The city was growing as five railroad lines transported visitors, businessmen and many more into Canton. With the growing community, Trolio and his son Victor saw the need. Trolio brought the city his finest dish – a new hotel. Built next door to their current hotel, it opened in 1891 with three stories, forty-three rooms, an expanded saloon with two front balconies. Trolio’s reputation including furnishing a good dining room, a great saloon and was known as a “gentleman who never served minors or drunks at his bar.” 

The local newspaper was quite upbeat about the new establishment.

“The $10,000 hotel of Peter Trolio will soon be finished. The New Hotel Trolio was recently opened in Canton (Nov. 21, 1891). It is said the furniture and equipments cost over $50,000. Covers were laid for 300 guests, and the menu was tasteful and elaborate.”

By 1904, the hotel was three stories “with fancy balustrades on the main square in Canton.” A key feature of that establishment was the saloon on the ground floor.  A flyer for his establishment, emphasized “anxious to please.”

The Canton Picket newspaper noted the saloon’s details.

“The barroom had walnut woodwork and was beautifully fitted up and papered in exquisite colors. The saloon contained huge mirrors and Corinthian pillars of walnut, which framed the entrance to the large adjacent poolroom. Even the immense icebox was covered in walnut veneer and decorated with plate glass and diamond-shaped mirrors.”

The second floor of the hotel housed Trolio’s son, Victor’s liquor where he stored and filled orders for jugs and bottles. He then fulfilled orders all over the state and used the railway for delivery. The first “autonomous” vehicle of sorts was Victor Trolio’s mule that needed no driver as it ambled to the depot with its liquor cargo. The mule would even return to the hotel on its own.

A fire during the winter of 1913 burned the third floor of the Trolio Hotel so badly that he elected not to replace it and managed with the remaining two floors. Today, as a two-story hotel, it stands restored and is on the National Registry of Historical Buildings.

According to local newspapers, on December 5, 1902, The Hotel Trolio brought in “new management.”

“Today, Mr. Pietro Trolio, the genial ‘mine host’ of Hotel Trolio for more than 30 years, leased the hotel and its entire furnishings to Mr. and Mrs. D.E. Thomas and Mrs. C.I Merrell for a number of years. Mrs. Thomas had successfully proprietorship of the Oxford Hotel. The Hotel Trolio has recently been renovated top to bottom, newly furnished and re-carpeted. The appointments are comfortable, homelike and neat throughout. The new management will add quite a number of modern improvements and conviviences, thus making Hotel Trolio one of the best hostelries in the state.”

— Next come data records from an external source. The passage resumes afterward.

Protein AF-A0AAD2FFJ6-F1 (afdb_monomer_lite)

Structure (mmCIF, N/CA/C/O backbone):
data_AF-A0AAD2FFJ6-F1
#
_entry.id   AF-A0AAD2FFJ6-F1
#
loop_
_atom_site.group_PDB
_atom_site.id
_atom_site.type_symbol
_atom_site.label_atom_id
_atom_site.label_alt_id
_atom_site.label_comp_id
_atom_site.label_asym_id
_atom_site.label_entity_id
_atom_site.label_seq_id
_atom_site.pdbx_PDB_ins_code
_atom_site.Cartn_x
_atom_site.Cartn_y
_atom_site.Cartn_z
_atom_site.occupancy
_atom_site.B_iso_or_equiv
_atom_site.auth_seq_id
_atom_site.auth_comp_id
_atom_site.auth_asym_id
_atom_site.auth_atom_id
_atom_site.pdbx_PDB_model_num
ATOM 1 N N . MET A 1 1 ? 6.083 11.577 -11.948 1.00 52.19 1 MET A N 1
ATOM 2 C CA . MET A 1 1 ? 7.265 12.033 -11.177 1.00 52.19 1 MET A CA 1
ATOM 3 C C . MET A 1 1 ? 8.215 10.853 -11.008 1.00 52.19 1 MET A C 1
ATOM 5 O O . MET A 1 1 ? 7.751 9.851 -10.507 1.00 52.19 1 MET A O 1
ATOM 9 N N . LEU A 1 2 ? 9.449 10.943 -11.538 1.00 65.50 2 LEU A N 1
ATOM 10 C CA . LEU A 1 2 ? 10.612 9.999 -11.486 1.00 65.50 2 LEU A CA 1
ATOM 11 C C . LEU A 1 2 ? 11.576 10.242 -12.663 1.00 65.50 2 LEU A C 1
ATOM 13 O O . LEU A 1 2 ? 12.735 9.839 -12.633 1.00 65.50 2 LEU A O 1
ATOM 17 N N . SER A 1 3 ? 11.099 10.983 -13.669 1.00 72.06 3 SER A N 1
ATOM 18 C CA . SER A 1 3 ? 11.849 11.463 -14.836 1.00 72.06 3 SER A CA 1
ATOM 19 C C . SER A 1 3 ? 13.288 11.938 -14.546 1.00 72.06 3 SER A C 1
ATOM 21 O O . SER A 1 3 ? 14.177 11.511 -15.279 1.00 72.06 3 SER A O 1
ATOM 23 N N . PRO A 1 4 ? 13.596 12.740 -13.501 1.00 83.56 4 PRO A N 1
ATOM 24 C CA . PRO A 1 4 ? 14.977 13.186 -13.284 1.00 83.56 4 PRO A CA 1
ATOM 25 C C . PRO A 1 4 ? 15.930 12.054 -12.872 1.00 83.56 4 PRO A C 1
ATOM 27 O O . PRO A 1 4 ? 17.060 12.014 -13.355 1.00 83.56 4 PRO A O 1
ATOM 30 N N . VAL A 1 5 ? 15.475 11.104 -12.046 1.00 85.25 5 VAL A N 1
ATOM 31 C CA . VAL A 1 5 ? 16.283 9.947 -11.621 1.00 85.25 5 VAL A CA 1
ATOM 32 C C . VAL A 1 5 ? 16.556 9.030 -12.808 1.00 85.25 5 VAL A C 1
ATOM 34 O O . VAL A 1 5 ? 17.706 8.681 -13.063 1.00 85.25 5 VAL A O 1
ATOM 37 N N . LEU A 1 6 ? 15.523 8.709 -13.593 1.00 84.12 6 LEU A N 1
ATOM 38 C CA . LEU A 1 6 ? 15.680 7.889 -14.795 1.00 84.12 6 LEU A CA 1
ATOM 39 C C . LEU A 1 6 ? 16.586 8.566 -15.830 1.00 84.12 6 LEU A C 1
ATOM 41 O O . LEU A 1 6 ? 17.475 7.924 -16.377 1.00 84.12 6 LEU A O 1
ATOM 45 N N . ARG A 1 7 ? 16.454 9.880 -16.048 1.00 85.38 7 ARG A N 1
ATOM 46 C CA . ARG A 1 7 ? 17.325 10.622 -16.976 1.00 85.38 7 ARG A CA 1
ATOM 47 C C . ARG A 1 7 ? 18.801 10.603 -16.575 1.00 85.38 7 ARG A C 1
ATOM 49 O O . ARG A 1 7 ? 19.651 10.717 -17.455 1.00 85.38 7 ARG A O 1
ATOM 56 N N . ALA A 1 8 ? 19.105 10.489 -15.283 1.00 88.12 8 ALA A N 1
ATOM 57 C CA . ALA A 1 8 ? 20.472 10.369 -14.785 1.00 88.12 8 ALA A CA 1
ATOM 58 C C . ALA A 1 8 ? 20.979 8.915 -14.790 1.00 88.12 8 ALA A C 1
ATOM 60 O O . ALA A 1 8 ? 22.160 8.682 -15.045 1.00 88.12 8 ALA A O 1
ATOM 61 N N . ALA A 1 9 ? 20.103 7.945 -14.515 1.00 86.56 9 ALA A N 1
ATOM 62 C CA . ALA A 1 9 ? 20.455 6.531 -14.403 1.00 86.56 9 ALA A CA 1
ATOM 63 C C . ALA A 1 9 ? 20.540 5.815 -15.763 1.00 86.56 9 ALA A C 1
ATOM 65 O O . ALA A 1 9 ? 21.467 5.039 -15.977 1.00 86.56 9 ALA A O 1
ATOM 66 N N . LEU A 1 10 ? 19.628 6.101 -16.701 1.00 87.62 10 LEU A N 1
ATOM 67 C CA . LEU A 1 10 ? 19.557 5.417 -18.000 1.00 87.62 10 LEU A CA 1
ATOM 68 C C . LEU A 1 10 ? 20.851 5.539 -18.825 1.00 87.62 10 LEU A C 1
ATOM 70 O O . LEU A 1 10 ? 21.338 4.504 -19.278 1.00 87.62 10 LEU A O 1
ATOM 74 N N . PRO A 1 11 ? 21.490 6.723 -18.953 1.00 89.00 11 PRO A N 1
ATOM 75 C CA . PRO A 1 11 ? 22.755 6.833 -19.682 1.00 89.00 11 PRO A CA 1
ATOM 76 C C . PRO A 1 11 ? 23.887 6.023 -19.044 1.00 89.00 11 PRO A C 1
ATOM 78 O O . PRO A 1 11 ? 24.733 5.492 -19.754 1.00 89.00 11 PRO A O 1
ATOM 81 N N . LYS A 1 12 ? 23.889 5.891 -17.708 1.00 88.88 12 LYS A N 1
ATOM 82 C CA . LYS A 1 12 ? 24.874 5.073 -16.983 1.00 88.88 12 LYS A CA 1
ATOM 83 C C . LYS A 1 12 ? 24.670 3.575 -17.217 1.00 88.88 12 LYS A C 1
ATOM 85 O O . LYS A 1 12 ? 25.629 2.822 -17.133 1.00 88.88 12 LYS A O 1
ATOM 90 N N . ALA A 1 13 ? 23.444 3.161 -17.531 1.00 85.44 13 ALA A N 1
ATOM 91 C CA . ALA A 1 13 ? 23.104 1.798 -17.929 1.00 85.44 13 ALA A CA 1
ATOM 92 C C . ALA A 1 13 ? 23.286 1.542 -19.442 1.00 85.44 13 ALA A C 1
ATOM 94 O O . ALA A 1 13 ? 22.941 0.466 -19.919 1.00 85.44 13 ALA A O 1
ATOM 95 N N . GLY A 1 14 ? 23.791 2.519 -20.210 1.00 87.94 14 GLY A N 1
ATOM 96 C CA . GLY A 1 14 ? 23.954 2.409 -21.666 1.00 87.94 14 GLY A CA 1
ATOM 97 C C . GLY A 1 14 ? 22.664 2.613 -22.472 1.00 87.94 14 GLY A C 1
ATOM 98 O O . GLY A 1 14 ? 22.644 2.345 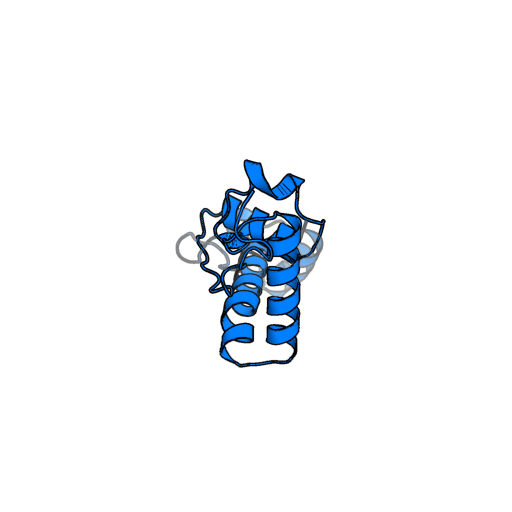-23.669 1.00 87.94 14 GLY A O 1
ATOM 99 N N . ILE A 1 15 ? 21.589 3.099 -21.842 1.00 86.62 15 ILE A N 1
ATOM 100 C CA . ILE A 1 15 ? 20.275 3.311 -22.463 1.00 86.62 15 ILE A CA 1
ATOM 101 C C . ILE A 1 15 ? 20.071 4.802 -22.769 1.00 86.62 15 ILE A C 1
ATOM 103 O O . ILE A 1 15 ? 20.544 5.687 -22.050 1.00 86.62 15 ILE A O 1
ATOM 107 N N . CYS A 1 16 ? 19.335 5.113 -23.839 1.00 87.75 16 CYS A N 1
ATOM 108 C CA . CYS A 1 16 ? 19.029 6.490 -24.217 1.00 87.75 16 CYS A CA 1
ATOM 109 C C . CYS A 1 16 ? 18.323 7.259 -23.086 1.00 87.75 16 CYS A C 1
ATOM 111 O O . CYS A 1 16 ? 17.338 6.805 -22.509 1.00 87.75 16 CYS A O 1
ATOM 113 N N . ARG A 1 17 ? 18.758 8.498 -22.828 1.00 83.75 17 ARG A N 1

But in 1930, a fire began next door to the hotel destroying its third floor. The Trolios decided not to rebuild it and moved forward with their 30 remaining rooms. It remained so through the 1970s. The hotel later became an antique shop as well as a printing and office supply business until the city of Canton purchased the property in 1990. Renovations began and the Allison’s Wells School of Arts and Crafts opened in the hotel space in July of 1991. By 1996, the Canton Convention and Visitor’s Bureau and Film Office called the Trolio home. The lobby was leased as a Welcome Center where hundreds of visitors each year come through. 

The 22 rooms upstairs are rented to arts, tourism and film groups in addition to the Mississippi Art Colony, Girl Scouts and Canton Flea Market Arts and Crafts Show vendors. Business meetings, book signings and more are held in the downstairs larger rooms. Major motion pictures have used the Trolio for office and production space. 

Life breathed into Canton by an Italian immigrant through his saloon and hotels, Pietro Trolio helped make Canton the historic and booming town that it continues to be.